I took apart the controller and found 2 large capacitors. does anybody know what those are for? Also the IC chip what does it to? I could never find a pin out for the controller.
So I might have to go back to using the 400 watt motor even though I had many issues with it. Ive put allot of work into my bike. I built a battery box and used shock asorbers from junked scooters, new steel forks for the motor etc. I hope to get if finally running but its been a pain. The tourque of the motor snapped the ends of my original forks off, so I changed them out with a steel set.
raid
I have (2) of the W.E. which are nameplated AOTEMA. One day after 400 miles, I got the horrible grinding from stop. Luckily I was only 2 blocks from home, so I rode it home slowly. I took apart the hub, after putting match marks with a sharpie marker. Once the covers are removed, carefully working the cover out from the center bearings, the motor will stay together because of the tremendous magnetic field and you have to push the rotor away from the field with quite a bit of pressure, once you clear the magnetic field the center will fly out. My hub had one or two of the magnets with corners that were chipped off, no magnets were loose. I was able to clean all the dust and debris out and polish out any scratches with emery cloth and scotchbrite pads. I had to replace the controller and all is well. I use batteryspace.com high power LiPolymer 5C batteries. I have a 51.8v 10Ah pack (only 8 lbs ea) and 37v 10Ah packs (only 6.6lbs ea) for my 10 mi commute each way. The only problem with these batteries is they probably last only 500 full draw cycles with full throttle the way I ride. I get up to 40mph and average 25mph with the 51.8v pack (10.5 Miles in 26 minutes using 8 Ah) and 25mph with 20mph average with the 37v pack(10.5 miles in 35 minutes using 8 Ah). Wind resistance at the higher speed is the main issue. I have a 700c setup and a 26" setup. Seems like the 700c is more thirsty with the packs, with a higher top speed though. The 26" gets up to its top speed (which is less) quicker though. For long flat runs, no stops, the 700c is better, for short stop and go with lots of turns the 26" is more fun.

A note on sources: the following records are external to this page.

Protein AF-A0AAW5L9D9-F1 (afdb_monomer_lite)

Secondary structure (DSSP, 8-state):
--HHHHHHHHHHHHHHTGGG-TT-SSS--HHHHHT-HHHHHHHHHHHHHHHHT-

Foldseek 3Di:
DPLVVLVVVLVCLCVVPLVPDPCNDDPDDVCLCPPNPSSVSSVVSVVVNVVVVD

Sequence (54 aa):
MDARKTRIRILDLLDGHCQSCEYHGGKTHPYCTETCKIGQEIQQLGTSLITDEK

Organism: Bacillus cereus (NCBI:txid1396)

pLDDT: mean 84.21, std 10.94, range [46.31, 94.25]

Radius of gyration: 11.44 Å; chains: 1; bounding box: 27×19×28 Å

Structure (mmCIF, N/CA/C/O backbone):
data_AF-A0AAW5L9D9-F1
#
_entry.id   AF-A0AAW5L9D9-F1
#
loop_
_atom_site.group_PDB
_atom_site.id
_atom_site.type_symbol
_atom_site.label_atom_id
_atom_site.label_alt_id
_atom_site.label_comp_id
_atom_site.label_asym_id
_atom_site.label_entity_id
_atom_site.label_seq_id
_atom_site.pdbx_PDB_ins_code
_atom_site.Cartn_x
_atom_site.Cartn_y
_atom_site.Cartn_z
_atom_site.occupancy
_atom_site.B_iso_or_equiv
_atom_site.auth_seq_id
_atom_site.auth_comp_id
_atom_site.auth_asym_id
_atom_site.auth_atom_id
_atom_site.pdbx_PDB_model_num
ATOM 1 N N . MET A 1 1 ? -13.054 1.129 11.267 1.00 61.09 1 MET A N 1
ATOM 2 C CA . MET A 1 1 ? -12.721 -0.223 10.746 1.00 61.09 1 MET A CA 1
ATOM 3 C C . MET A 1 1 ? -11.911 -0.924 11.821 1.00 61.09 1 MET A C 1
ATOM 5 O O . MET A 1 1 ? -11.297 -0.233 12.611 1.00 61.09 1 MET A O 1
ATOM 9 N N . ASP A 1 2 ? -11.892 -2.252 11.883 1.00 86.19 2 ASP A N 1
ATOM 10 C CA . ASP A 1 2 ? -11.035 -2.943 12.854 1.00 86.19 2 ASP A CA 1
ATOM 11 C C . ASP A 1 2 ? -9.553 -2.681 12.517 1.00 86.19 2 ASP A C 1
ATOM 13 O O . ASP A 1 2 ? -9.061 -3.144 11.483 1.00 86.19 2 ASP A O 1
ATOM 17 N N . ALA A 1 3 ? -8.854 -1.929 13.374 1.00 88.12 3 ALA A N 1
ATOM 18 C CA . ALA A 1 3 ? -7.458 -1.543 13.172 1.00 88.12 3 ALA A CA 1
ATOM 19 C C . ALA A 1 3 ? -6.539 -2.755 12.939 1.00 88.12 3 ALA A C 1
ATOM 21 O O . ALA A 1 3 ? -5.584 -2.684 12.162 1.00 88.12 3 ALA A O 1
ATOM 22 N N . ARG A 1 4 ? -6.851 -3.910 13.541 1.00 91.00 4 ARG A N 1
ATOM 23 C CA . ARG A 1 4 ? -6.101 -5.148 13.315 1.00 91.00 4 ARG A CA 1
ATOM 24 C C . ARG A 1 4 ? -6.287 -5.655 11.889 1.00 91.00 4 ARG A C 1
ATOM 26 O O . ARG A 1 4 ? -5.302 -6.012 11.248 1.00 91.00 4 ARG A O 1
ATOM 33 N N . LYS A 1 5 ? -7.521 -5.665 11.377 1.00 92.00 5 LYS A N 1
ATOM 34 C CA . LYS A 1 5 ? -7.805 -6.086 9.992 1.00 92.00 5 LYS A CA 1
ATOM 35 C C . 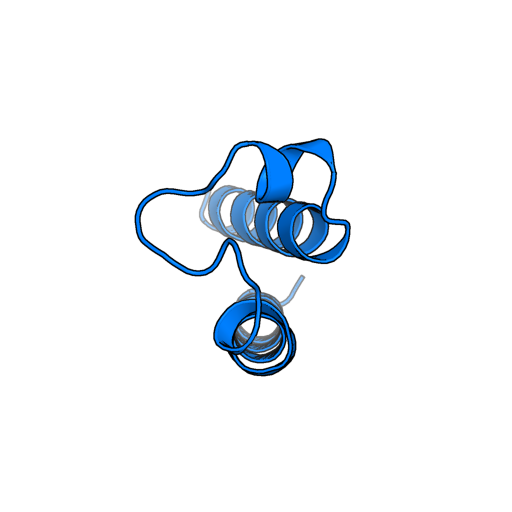LYS A 1 5 ? -7.147 -5.152 8.982 1.00 92.00 5 LYS A C 1
ATOM 37 O O . LYS A 1 5 ? -6.575 -5.628 8.008 1.00 92.00 5 LYS A O 1
ATOM 42 N N . THR A 1 6 ? -7.169 -3.848 9.247 1.00 92.31 6 THR A N 1
ATOM 43 C CA . THR A 1 6 ? -6.499 -2.851 8.405 1.00 92.31 6 THR A CA 1
ATOM 44 C C . THR A 1 6 ? -4.983 -3.069 8.375 1.00 92.31 6 THR A C 1
ATOM 46 O O . THR A 1 6 ? -4.395 -3.070 7.297 1.00 92.31 6 THR A O 1
A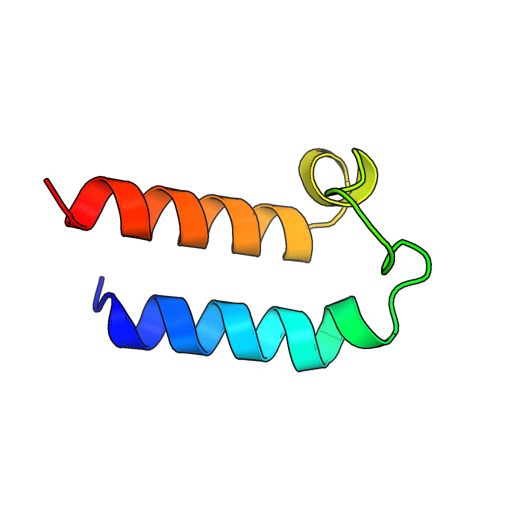TOM 49 N N . ARG A 1 7 ? -4.345 -3.340 9.524 1.00 93.00 7 ARG A N 1
ATOM 50 C CA . ARG A 1 7 ? -2.906 -3.664 9.587 1.00 93.00 7 ARG A CA 1
ATOM 51 C C . ARG A 1 7 ? -2.560 -4.946 8.825 1.00 93.00 7 ARG A C 1
ATOM 53 O O . ARG A 1 7 ? -1.598 -4.939 8.067 1.00 93.00 7 ARG A O 1
ATOM 60 N N . ILE A 1 8 ? -3.354 -6.011 8.977 1.00 94.25 8 ILE A N 1
ATOM 61 C CA . ILE A 1 8 ? -3.157 -7.266 8.227 1.00 94.25 8 ILE A CA 1
ATOM 62 C C . ILE A 1 8 ? -3.266 -7.008 6.721 1.00 94.25 8 ILE A C 1
ATOM 64 O O . ILE A 1 8 ? -2.385 -7.407 5.972 1.00 94.25 8 ILE A O 1
ATOM 68 N N . ARG A 1 9 ? -4.284 -6.256 6.285 1.00 93.38 9 ARG A N 1
ATOM 69 C CA . ARG A 1 9 ? -4.464 -5.915 4.870 1.00 93.38 9 ARG A CA 1
ATOM 70 C C . ARG A 1 9 ? -3.271 -5.149 4.298 1.00 93.38 9 ARG A C 1
ATOM 72 O O . ARG A 1 9 ? -2.864 -5.429 3.178 1.00 93.38 9 ARG A O 1
ATOM 79 N N . ILE A 1 10 ? -2.714 -4.198 5.049 1.00 92.69 10 ILE A N 1
ATOM 80 C CA . ILE A 1 10 ? -1.506 -3.474 4.630 1.00 92.69 10 ILE A CA 1
ATOM 81 C C . ILE A 1 10 ? -0.334 -4.447 4.448 1.00 92.69 10 ILE A C 1
ATOM 83 O O . ILE A 1 10 ? 0.348 -4.372 3.431 1.00 92.69 10 ILE A O 1
ATOM 87 N N . LEU A 1 11 ? -0.119 -5.363 5.398 1.00 92.62 11 LEU A N 1
ATOM 88 C CA . LEU A 1 11 ? 0.953 -6.360 5.311 1.00 92.62 11 LEU A CA 1
ATOM 89 C C . LEU A 1 11 ? 0.776 -7.282 4.098 1.00 92.62 11 LEU A C 1
ATOM 91 O O . LEU A 1 11 ? 1.724 -7.451 3.341 1.00 92.62 11 LEU A O 1
ATOM 95 N N . ASP A 1 12 ? -0.439 -7.775 3.845 1.00 94.25 12 ASP A N 1
ATOM 96 C CA . ASP A 1 12 ? -0.733 -8.614 2.675 1.00 94.25 12 ASP A CA 1
ATOM 97 C C . ASP A 1 12 ? -0.423 -7.892 1.351 1.00 94.25 12 ASP A C 1
ATOM 99 O O . ASP A 1 12 ? 0.089 -8.493 0.406 1.00 94.25 12 ASP A O 1
ATOM 103 N N . LEU A 1 13 ? -0.726 -6.591 1.262 1.00 92.06 13 LEU A N 1
ATOM 104 C CA . LEU A 1 13 ? -0.430 -5.782 0.075 1.00 92.06 13 LEU A CA 1
ATOM 105 C C . LEU A 1 13 ? 1.077 -5.544 -0.094 1.00 92.06 13 LEU A C 1
ATOM 107 O O . LEU A 1 13 ? 1.584 -5.578 -1.219 1.00 92.06 13 LEU A O 1
ATOM 111 N N . LEU A 1 14 ? 1.793 -5.323 1.010 1.00 88.19 14 LEU A N 1
ATOM 112 C CA . LEU A 1 14 ? 3.243 -5.147 0.999 1.00 88.19 14 LEU A CA 1
ATOM 113 C C . LEU A 1 14 ? 3.959 -6.438 0.575 1.00 88.19 14 LEU A C 1
ATOM 115 O O . LEU A 1 14 ? 4.800 -6.394 -0.324 1.00 88.19 14 LEU A O 1
ATOM 119 N N . ASP A 1 15 ? 3.588 -7.579 1.156 1.00 90.38 15 ASP A N 1
ATOM 120 C CA . ASP A 1 15 ? 4.198 -8.875 0.846 1.00 90.38 15 ASP A CA 1
ATOM 121 C C . ASP A 1 15 ? 3.810 -9.385 -0.547 1.00 90.38 15 ASP A C 1
ATOM 123 O O . ASP A 1 15 ? 4.647 -9.929 -1.264 1.00 90.38 15 ASP A O 1
ATOM 127 N N . GLY A 1 16 ? 2.556 -9.190 -0.965 1.00 88.50 16 GLY A N 1
ATOM 128 C CA . GLY A 1 16 ? 2.053 -9.717 -2.235 1.00 88.50 16 GLY A CA 1
ATOM 129 C C . GLY A 1 16 ? 2.400 -8.872 -3.462 1.00 88.50 16 GLY A C 1
ATOM 130 O O . GLY A 1 16 ? 2.604 -9.420 -4.544 1.00 88.50 16 GLY A O 1
ATOM 131 N N . HIS A 1 17 ? 2.444 -7.543 -3.326 1.00 88.38 17 HIS A N 1
ATOM 132 C CA . HIS A 1 17 ? 2.670 -6.637 -4.456 1.00 88.38 17 HIS A CA 1
ATOM 133 C C . HIS A 1 17 ? 3.985 -5.875 -4.336 1.00 88.38 17 HIS A C 1
ATOM 135 O O . HIS A 1 17 ? 4.746 -5.796 -5.302 1.00 88.38 17 HIS A O 1
ATOM 141 N N . CYS A 1 18 ? 4.269 -5.304 -3.164 1.00 86.31 18 CYS A N 1
ATOM 142 C CA . CYS A 1 18 ? 5.433 -4.439 -3.025 1.00 86.31 18 CYS A CA 1
ATOM 143 C C . CYS A 1 18 ? 6.744 -5.227 -3.029 1.00 86.31 18 CYS A C 1
ATOM 145 O O . CYS A 1 18 ? 7.679 -4.733 -3.634 1.00 86.31 18 CYS A O 1
ATOM 147 N N . GLN A 1 19 ? 6.822 -6.447 -2.488 1.00 84.38 19 GLN A N 1
ATOM 148 C CA . GLN A 1 19 ? 8.064 -7.244 -2.478 1.00 84.38 19 GLN A CA 1
ATOM 149 C C . GLN A 1 19 ? 8.722 -7.424 -3.857 1.00 84.38 19 GLN A C 1
ATOM 151 O O . GLN A 1 19 ? 9.946 -7.454 -3.955 1.00 84.38 19 GLN A O 1
ATOM 156 N N . SER A 1 20 ? 7.927 -7.545 -4.924 1.00 84.75 20 SER A N 1
ATOM 157 C CA . SER A 1 20 ? 8.417 -7.724 -6.303 1.00 84.75 20 SER A CA 1
ATOM 158 C C . SER A 1 20 ? 8.354 -6.447 -7.149 1.00 84.75 20 SER A C 1
ATOM 160 O O . SER A 1 20 ? 8.582 -6.499 -8.355 1.00 84.75 20 SER A O 1
ATOM 162 N N . CYS A 1 21 ? 8.012 -5.305 -6.550 1.00 86.44 21 CYS A N 1
ATOM 163 C CA . CYS A 1 21 ? 7.888 -4.042 -7.267 1.00 86.44 21 CYS A CA 1
ATOM 164 C C . CYS A 1 21 ? 9.274 -3.460 -7.580 1.00 86.44 21 CYS A C 1
ATOM 166 O O . CYS A 1 21 ? 10.154 -3.436 -6.729 1.00 86.44 21 CYS A O 1
ATOM 168 N N . GLU A 1 22 ? 9.475 -2.922 -8.782 1.00 83.50 22 GLU A N 1
ATOM 169 C CA . GLU A 1 22 ? 10.741 -2.274 -9.169 1.00 83.50 22 GLU A CA 1
ATOM 170 C C . GLU A 1 22 ? 11.062 -1.023 -8.329 1.00 83.50 22 GLU A C 1
ATOM 172 O O . GLU A 1 22 ? 12.221 -0.652 -8.165 1.00 83.50 22 GLU A O 1
ATOM 177 N N . TYR A 1 23 ? 10.029 -0.405 -7.745 1.00 81.50 23 TYR A N 1
ATOM 178 C CA . TYR A 1 23 ? 10.139 0.725 -6.821 1.00 81.50 23 TYR A CA 1
ATOM 179 C C . TYR A 1 23 ? 10.233 0.282 -5.351 1.00 81.50 23 TYR A C 1
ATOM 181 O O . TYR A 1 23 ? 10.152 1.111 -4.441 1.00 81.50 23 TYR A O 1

I re-glued a magnet and it came lose again. I may have put it back in 180 degrees rotated. The motor seemed to run too hot. So this time I guess I will reglued it back 180 degrees rotated again. I don't understand why this would make any difference because the north/south pole seems to be on the flat surfaces? Is there anyway to make sure it is oriented correctly?
Also the glue? Another web site stated that a big electic motor repair shop uses JD(B) Weld bonding stuff. Just clean the surfaces really good. Maybe I will try it?
Nobody knows how to determine if the magnet is oriented correctly?
Answer: No, it doesn't matter. Also, JB weld working fine. It is a epoxy glue rated up to 300 degrees.